:: What is required ::
Repeat the records below exactly, beginning at the first line and finishing with the line that contains "Radius of gyration: 34.15".

:: Material for this task ::

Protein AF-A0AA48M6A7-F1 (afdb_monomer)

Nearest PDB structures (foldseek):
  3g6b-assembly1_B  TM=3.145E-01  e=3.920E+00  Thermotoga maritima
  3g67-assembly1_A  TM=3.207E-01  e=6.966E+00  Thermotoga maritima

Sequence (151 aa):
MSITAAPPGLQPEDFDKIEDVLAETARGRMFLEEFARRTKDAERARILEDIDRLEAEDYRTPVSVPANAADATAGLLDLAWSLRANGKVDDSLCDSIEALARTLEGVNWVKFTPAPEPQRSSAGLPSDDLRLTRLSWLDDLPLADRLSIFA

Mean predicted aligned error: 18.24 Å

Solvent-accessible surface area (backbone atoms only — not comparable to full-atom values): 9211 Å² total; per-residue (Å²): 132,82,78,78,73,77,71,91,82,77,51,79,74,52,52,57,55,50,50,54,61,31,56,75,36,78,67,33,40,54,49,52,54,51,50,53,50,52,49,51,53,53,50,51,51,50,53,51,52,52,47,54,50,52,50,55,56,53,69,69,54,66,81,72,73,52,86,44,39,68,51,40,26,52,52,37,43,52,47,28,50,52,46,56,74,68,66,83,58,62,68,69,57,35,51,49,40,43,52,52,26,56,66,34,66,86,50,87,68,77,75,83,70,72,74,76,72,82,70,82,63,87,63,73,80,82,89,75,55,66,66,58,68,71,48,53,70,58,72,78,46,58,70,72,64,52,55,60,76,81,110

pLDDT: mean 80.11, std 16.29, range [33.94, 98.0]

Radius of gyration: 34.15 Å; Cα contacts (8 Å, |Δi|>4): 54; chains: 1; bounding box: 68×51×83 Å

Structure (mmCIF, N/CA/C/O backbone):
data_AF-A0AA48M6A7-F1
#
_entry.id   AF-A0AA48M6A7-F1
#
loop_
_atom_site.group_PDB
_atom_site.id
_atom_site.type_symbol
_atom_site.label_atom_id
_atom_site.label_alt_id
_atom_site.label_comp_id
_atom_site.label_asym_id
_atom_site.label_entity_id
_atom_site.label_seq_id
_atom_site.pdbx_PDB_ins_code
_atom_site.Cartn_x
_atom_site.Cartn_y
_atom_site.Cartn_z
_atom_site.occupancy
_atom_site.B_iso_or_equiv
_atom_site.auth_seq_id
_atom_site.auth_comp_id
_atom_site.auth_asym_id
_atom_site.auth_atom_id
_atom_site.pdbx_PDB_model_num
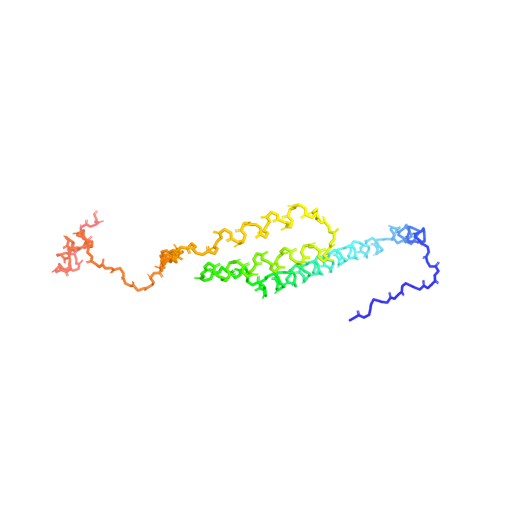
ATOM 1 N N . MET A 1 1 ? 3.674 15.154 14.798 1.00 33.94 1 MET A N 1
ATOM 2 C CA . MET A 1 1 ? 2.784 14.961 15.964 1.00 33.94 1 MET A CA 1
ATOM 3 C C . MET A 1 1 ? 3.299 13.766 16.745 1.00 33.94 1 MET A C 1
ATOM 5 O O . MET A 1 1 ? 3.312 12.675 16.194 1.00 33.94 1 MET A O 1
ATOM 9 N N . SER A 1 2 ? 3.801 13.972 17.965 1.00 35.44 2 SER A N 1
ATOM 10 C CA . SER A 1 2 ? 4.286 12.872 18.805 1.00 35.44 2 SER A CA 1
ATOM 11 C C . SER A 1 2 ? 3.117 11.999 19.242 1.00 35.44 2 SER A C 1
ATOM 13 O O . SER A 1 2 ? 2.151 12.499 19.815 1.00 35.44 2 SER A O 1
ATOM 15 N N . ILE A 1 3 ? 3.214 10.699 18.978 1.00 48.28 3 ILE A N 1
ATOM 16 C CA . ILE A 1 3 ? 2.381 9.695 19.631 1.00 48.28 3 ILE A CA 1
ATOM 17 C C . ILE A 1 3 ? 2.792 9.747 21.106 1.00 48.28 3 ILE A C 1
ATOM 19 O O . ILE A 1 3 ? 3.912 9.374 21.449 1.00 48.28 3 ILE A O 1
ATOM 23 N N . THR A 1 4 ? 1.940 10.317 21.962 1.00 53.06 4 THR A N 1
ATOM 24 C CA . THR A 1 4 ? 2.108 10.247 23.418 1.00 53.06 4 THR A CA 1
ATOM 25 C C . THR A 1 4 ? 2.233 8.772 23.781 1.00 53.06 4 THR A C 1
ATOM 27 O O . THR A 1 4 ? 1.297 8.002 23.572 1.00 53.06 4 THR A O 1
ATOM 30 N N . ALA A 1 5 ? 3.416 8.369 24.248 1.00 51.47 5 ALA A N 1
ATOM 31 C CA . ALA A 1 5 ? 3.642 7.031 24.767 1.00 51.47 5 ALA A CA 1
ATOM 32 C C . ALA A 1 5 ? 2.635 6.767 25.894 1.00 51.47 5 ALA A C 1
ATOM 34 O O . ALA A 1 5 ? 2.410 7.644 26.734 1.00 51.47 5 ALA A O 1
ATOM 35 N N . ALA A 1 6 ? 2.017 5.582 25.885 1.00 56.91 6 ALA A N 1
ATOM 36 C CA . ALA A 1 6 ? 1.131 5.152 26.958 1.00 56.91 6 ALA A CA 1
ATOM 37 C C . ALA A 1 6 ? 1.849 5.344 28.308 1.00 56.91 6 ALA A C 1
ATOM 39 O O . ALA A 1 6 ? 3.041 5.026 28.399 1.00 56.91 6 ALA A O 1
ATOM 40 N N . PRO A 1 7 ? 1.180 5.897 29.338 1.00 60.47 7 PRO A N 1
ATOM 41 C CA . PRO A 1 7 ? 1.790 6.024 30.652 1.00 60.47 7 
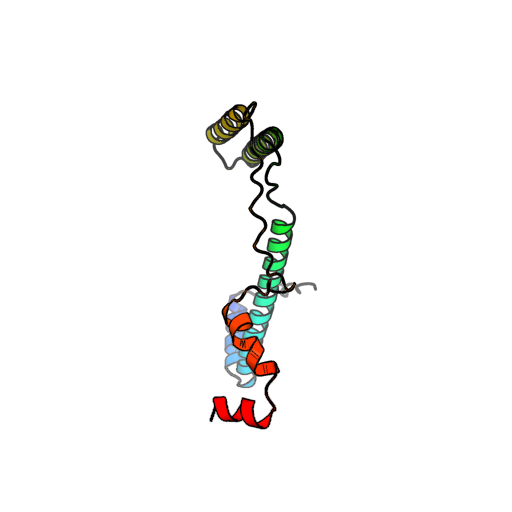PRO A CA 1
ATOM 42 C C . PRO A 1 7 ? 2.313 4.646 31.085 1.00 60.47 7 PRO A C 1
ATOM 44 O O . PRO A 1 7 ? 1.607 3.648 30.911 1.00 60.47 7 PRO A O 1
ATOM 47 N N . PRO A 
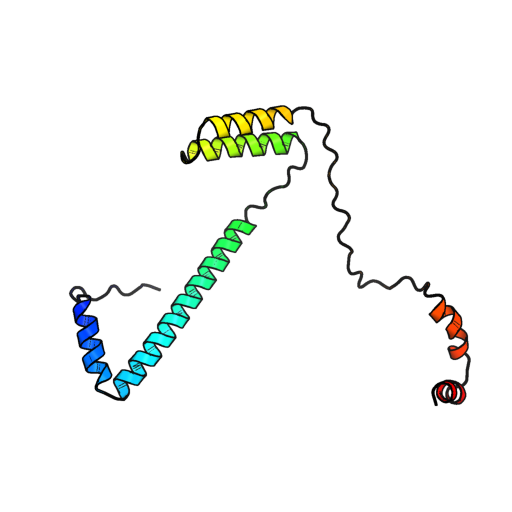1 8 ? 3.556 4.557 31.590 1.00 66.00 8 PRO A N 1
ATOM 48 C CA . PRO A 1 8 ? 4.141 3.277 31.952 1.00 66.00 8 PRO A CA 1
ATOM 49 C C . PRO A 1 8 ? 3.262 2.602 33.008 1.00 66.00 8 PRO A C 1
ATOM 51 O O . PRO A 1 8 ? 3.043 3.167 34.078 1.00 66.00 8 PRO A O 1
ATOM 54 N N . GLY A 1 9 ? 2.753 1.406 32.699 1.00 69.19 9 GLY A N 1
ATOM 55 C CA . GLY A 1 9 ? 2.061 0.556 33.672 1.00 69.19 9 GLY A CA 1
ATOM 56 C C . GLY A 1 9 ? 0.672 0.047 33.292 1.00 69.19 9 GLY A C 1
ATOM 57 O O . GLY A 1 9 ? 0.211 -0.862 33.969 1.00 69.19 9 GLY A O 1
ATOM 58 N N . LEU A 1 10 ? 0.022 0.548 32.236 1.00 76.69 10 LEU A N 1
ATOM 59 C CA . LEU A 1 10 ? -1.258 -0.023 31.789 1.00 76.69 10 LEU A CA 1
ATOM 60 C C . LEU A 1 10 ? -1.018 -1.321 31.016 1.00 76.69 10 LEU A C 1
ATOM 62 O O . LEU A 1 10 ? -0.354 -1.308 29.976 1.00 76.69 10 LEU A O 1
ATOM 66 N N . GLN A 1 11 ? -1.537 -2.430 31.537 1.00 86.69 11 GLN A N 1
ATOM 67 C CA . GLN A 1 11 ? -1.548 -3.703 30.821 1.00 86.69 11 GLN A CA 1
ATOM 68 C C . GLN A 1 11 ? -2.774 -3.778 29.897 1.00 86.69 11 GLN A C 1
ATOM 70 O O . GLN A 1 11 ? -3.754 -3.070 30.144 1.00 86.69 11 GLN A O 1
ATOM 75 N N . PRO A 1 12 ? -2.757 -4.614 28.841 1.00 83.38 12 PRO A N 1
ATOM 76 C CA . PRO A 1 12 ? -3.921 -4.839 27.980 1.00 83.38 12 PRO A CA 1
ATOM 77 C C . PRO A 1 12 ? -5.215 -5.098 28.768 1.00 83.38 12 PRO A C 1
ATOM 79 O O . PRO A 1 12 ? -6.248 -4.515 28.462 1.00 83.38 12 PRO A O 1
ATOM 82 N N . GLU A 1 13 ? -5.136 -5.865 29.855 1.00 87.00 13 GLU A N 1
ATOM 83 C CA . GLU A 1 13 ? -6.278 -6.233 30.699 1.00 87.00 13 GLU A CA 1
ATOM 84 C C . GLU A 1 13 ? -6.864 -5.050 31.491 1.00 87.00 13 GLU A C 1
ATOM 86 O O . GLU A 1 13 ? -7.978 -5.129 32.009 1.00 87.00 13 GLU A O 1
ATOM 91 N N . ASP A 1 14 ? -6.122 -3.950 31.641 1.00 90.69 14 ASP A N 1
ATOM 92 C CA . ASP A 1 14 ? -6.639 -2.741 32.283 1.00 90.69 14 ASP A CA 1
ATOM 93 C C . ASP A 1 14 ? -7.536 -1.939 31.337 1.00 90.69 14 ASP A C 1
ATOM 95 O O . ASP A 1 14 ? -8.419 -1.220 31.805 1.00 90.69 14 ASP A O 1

:: Result of the task ::
Protein AF-A0AA48M6A7-F1 (afdb_monomer)

Nearest PDB structures (foldseek):
  3g6b-assembly1_B  TM=3.145E-01  e=3.920E+00  Thermotoga maritima
  3g67-assembly1_A  TM=3.207E-01  e=6.966E+00  Thermotoga maritima

Sequence (151 aa):
MSITAAPPGLQPEDFDKIEDVLAETARGRMFLEEFARRTKDAERARILEDIDRLEAEDYRTPVSVPANAADATAGLLDLAWSLRANGKVDDSLCDSIEALARTLEGVNWVKFTPAPEPQRSSAGLPSDDLRLTRLSWLDDLPLADRLSIFA

Mean predicted aligned error: 18.24 Å

Solvent-accessible surface area (backbone atoms only — not comparable to full-atom values): 9211 Å² total; per-residue (Å²): 132,82,78,78,73,77,71,91,82,77,51,79,74,52,52,57,55,50,50,54,61,31,56,75,36,78,67,33,40,54,49,52,54,51,50,53,50,52,49,51,53,53,50,51,51,50,53,51,52,52,47,54,50,52,50,55,56,53,69,69,54,66,81,72,73,52,86,44,39,68,51,40,26,52,52,37,43,52,47,28,50,52,46,56,74,68,66,83,58,62,68,69,57,35,51,49,40,43,52,52,26,56,66,34,66,86,50,87,68,77,75,83,70,72,74,76,72,82,70,82,63,87,63,73,80,82,89,75,55,66,66,58,68,71,48,53,70,58,72,78,46,58,70,72,64,52,55,60,76,81,110

pLDDT: mean 80.11, std 16.29, range [33.94, 98.0]

Radius of gyration: 34.15 Å; Cα contacts (8 Å, |Δi|>4): 54; chains: 1; bounding box: 68×51×83 Å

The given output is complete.